Everyone is moving towards a compiler approach.

I'm actively researching the domain and I think Halide is the most promising:
by separating the algorithm from the schedule you can leave the algorithm side
to the researchers and optimization is done by HPC devs or automated methods
without having to rewrite in C/Fortran.

Much more attempts in the past:

\-
[https://github.com/mratsim/Arraymancer/issues/347#issuecomme...](https://github.com/mratsim/Arraymancer/issues/347#issuecomment-459351890)

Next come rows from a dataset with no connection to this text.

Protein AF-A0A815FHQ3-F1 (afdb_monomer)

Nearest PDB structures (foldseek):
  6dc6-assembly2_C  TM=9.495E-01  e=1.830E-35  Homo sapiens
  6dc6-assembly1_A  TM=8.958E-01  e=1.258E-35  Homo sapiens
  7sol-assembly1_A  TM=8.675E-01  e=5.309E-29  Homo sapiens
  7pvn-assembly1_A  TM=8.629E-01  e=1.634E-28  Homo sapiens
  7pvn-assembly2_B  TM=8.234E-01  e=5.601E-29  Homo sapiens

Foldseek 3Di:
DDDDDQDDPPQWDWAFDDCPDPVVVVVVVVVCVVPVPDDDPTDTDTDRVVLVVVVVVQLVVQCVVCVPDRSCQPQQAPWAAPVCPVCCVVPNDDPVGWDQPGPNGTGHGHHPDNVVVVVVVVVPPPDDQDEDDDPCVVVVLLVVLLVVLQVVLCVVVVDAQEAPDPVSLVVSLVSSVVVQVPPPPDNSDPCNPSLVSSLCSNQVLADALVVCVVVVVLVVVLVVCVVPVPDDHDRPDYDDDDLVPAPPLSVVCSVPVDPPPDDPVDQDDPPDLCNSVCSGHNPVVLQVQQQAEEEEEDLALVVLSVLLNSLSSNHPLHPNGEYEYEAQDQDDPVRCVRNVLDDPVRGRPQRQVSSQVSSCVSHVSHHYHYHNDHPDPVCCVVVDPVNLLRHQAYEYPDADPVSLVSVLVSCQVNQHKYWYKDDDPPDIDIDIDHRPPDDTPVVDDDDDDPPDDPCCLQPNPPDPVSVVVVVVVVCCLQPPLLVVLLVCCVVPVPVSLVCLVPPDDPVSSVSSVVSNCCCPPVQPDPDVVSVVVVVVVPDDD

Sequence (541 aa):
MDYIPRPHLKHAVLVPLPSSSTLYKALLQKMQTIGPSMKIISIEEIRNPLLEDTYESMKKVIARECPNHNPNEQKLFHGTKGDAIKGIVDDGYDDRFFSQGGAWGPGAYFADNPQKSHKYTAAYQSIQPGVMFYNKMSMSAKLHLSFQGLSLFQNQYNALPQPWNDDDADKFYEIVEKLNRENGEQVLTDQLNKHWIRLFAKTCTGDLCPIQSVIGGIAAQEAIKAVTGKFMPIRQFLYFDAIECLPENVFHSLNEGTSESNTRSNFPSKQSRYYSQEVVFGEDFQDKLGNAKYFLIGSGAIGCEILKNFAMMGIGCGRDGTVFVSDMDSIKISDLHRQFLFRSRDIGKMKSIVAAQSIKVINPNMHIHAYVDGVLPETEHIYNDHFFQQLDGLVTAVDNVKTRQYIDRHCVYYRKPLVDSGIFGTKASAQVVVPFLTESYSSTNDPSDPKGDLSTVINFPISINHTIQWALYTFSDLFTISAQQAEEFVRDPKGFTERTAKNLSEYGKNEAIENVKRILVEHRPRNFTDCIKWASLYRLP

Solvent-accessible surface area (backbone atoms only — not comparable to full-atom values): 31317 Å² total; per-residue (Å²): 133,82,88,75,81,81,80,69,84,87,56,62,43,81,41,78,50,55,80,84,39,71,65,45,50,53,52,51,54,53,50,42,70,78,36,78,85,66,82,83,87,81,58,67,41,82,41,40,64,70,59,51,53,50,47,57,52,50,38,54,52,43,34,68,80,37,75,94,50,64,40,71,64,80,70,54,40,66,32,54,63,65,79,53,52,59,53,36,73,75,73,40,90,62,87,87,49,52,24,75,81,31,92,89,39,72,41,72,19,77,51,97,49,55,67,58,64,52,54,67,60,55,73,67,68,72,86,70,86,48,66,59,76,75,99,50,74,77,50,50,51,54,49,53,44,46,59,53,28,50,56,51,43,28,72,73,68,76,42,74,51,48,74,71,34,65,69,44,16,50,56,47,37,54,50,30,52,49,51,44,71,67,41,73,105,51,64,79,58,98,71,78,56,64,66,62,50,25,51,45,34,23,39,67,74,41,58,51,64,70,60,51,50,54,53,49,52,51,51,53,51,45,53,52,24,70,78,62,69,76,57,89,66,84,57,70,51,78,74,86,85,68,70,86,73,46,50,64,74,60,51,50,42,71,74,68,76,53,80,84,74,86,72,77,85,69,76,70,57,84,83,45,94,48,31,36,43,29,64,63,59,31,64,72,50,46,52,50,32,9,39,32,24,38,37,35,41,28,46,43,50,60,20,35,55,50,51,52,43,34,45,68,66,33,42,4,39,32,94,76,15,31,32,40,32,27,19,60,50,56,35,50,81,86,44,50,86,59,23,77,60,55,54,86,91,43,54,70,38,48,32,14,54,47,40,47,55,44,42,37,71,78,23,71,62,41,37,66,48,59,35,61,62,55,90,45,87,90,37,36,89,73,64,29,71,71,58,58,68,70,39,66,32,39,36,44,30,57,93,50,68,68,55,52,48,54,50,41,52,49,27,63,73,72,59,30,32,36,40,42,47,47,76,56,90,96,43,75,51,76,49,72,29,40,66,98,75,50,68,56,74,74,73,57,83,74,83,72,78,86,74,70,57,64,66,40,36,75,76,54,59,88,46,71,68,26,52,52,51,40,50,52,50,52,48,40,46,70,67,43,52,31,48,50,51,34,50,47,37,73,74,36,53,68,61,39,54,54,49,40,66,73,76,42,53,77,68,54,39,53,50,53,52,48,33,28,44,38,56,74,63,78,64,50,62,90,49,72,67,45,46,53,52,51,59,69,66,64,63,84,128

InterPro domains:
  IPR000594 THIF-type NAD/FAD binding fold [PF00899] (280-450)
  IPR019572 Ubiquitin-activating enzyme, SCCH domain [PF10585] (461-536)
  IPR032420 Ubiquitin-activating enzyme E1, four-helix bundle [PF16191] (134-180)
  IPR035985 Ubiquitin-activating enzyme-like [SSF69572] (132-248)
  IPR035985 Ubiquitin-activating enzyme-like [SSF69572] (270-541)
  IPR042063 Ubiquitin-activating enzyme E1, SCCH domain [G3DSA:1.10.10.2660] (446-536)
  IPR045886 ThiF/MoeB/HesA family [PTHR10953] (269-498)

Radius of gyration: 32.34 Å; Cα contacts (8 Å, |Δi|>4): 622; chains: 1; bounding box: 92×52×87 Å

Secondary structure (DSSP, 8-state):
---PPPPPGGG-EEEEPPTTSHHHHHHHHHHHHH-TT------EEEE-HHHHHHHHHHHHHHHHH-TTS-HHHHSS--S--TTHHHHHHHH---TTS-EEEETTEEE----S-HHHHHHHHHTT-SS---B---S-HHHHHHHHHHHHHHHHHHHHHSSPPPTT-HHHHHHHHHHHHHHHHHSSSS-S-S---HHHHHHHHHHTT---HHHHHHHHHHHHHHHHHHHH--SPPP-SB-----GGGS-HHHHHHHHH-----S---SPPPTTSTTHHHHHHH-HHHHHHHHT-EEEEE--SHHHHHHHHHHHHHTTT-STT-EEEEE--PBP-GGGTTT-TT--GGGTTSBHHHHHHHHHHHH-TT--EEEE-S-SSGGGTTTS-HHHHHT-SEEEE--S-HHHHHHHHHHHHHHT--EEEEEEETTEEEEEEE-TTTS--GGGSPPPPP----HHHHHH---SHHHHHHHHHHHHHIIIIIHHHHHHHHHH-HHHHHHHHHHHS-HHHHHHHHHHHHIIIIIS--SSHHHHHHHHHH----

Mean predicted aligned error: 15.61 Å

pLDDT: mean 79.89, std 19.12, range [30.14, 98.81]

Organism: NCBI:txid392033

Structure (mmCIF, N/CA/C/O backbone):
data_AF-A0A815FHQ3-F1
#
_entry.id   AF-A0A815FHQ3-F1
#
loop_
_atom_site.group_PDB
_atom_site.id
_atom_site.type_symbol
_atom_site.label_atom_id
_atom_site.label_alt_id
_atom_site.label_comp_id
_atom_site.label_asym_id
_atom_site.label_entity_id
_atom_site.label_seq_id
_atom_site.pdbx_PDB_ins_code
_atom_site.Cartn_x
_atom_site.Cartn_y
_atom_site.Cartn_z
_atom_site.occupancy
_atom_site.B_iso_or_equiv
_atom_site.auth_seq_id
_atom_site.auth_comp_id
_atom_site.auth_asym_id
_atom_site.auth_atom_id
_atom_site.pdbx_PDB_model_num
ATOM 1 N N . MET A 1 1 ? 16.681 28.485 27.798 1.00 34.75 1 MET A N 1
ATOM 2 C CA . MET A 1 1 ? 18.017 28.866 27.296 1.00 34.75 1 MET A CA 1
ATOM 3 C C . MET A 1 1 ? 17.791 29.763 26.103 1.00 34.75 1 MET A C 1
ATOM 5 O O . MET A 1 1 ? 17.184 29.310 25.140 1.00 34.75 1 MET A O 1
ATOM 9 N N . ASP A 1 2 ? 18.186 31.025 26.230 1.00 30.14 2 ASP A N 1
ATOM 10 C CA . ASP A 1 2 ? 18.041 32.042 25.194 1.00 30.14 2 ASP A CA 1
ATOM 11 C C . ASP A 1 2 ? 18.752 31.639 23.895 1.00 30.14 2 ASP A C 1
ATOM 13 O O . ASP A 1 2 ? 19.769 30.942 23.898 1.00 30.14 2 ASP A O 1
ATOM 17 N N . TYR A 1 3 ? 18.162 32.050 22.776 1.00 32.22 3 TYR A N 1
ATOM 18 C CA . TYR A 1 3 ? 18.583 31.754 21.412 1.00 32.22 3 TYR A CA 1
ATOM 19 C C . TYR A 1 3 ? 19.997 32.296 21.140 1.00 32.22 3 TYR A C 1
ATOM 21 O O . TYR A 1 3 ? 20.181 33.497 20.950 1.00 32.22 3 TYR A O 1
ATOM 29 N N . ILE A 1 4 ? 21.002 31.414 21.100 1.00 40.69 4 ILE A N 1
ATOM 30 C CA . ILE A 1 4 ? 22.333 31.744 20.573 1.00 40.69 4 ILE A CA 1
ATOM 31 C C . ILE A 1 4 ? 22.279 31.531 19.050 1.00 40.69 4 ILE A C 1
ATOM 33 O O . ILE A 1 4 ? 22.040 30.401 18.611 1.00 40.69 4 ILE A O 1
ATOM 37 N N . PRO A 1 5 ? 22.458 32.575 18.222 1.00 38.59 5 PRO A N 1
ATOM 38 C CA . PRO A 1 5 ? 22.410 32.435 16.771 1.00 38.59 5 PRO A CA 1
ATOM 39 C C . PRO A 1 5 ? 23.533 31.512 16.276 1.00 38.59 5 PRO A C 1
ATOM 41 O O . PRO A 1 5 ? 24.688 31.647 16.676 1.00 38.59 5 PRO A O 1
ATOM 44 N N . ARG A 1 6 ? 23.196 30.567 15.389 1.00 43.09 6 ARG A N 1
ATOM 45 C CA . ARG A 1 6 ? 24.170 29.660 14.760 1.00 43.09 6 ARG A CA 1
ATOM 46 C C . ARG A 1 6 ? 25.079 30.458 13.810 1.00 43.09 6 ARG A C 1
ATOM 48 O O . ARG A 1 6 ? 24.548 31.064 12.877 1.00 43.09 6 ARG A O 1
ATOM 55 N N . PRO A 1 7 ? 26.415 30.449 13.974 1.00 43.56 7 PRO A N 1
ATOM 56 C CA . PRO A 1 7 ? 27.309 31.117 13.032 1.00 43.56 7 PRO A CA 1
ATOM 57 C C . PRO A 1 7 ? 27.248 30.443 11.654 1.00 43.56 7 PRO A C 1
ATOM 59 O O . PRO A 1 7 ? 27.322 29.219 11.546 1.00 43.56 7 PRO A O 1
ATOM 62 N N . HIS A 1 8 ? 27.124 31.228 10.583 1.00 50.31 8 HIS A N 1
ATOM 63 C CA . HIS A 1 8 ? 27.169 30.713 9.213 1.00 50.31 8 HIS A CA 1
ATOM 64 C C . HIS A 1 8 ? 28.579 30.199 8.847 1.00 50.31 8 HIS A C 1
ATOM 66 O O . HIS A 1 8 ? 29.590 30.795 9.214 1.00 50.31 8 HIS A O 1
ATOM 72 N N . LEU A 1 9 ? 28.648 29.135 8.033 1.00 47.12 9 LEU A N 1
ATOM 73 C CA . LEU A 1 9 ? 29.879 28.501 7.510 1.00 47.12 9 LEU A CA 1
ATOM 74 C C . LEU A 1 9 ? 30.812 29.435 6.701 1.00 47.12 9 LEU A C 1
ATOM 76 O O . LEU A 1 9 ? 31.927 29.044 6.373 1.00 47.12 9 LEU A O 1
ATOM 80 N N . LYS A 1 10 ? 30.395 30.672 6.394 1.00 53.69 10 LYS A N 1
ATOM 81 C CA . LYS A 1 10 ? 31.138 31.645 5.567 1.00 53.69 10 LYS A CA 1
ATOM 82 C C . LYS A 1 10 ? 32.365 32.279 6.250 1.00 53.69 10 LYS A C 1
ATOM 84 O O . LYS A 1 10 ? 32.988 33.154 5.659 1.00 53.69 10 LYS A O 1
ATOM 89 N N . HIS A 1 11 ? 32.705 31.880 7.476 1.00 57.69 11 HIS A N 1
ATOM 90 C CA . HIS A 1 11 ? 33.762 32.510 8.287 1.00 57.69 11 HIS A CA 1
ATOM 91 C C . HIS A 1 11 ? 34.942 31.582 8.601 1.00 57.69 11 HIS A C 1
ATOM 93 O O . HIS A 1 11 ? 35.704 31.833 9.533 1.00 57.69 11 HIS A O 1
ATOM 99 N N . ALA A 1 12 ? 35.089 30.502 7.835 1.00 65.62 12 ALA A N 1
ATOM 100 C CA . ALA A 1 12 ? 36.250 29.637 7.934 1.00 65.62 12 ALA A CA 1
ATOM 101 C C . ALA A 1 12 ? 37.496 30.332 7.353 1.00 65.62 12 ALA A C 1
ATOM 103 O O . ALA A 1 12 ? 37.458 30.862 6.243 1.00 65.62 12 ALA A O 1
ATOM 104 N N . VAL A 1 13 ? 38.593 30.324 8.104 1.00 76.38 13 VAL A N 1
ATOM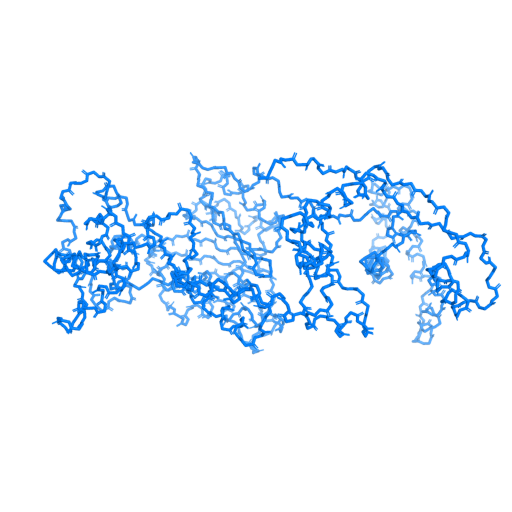 105 C CA . VAL A 1 13 ? 39.902 30.863 7.727 1.00 76.38 13 VAL A CA 1
ATOM 106 C C . VAL A 1 13 ? 40.943 29.751 7.755 1.00 76.38 13 VAL A C 1
ATOM 108 O O . VAL A 1 13 ? 40.870 28.841 8.582 1.00 76.38 13 VAL A O 1
ATOM 111 N N . LEU A 1 14 ? 41.916 29.825 6.852 1.00 74.62 14 LEU A N 1
ATOM 112 C CA . LEU A 1 14 ? 43.087 28.955 6.887 1.00 74.62 14 LEU A CA 1
ATOM 113 C C . LEU A 1 14 ? 44.077 29.505 7.910 1.00 74.62 14 LEU A C 1
ATOM 115 O O . LEU A 1 14 ? 44.475 30.668 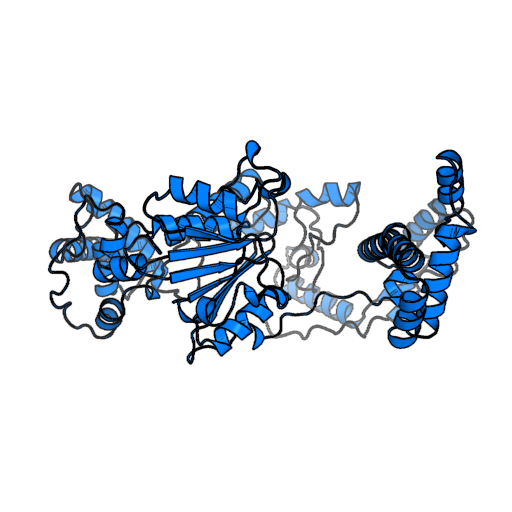7.844 1.00 74.62 14 LEU A O 1
ATOM 119 N N . VAL A 1 15 ? 44.457 28.665 8.865 1.00 81.19 15 VAL A N 1
ATOM 120 C CA . VAL A 1 15 ? 45.416 28.994 9.915 1.00 81.19 15 VAL A CA 1
ATOM 121 C C . VAL A 1 15 ? 46.600 28.041 9.786 1.00 81.19 15 VAL A C 1
ATOM 123 O O . VAL A 1 15 ? 46.409 26.829 9.885 1.00 81.19 15 VAL A O 1
ATOM 126 N N . PRO A 1 16 ? 47.829 28.541 9.582 1.00 83.06 16 PRO A N 1
ATOM 127 C CA . PRO A 1 16 ? 49.008 27.689 9.531 1.00 83.06 16 PRO A CA 1
ATOM 128 C C . PRO A 1 16 ? 49.144 26.863 10.809 1.00 83.06 16 PRO A C 1
ATOM 130 O O . PRO A 1 16 ? 49.181 27.407 11.915 1.00 83.06 16 PRO A O 1
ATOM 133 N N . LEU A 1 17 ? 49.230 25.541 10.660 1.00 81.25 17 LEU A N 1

\- My own domain specific language and compiler:
[https://github.com/numforge/laser/tree/master/laser/lux_comp...](https://github.com/numforge/laser/tree/master/laser/lux_compiler/core)

    
    
      there are a low_level_design_considerations.md and challenges.md that should be interesting as well.
    

Unfortunately I didn't go beyond the proof of concept as I need to revamp the
Nim multithreading runtime to improve composition of parallel linear algebra
kernels.

One thing for sure is that OpenMP is today something that needs to be
workaround due to it's lack of composability and GCC implementation is a
contention point due to using a single queue protected by a lock. While
traditional linear algebra algorithms can deal with static distribution and no
load balancing, some algorithms would hugely benefits from a more flexible
task system, for example Beam Search.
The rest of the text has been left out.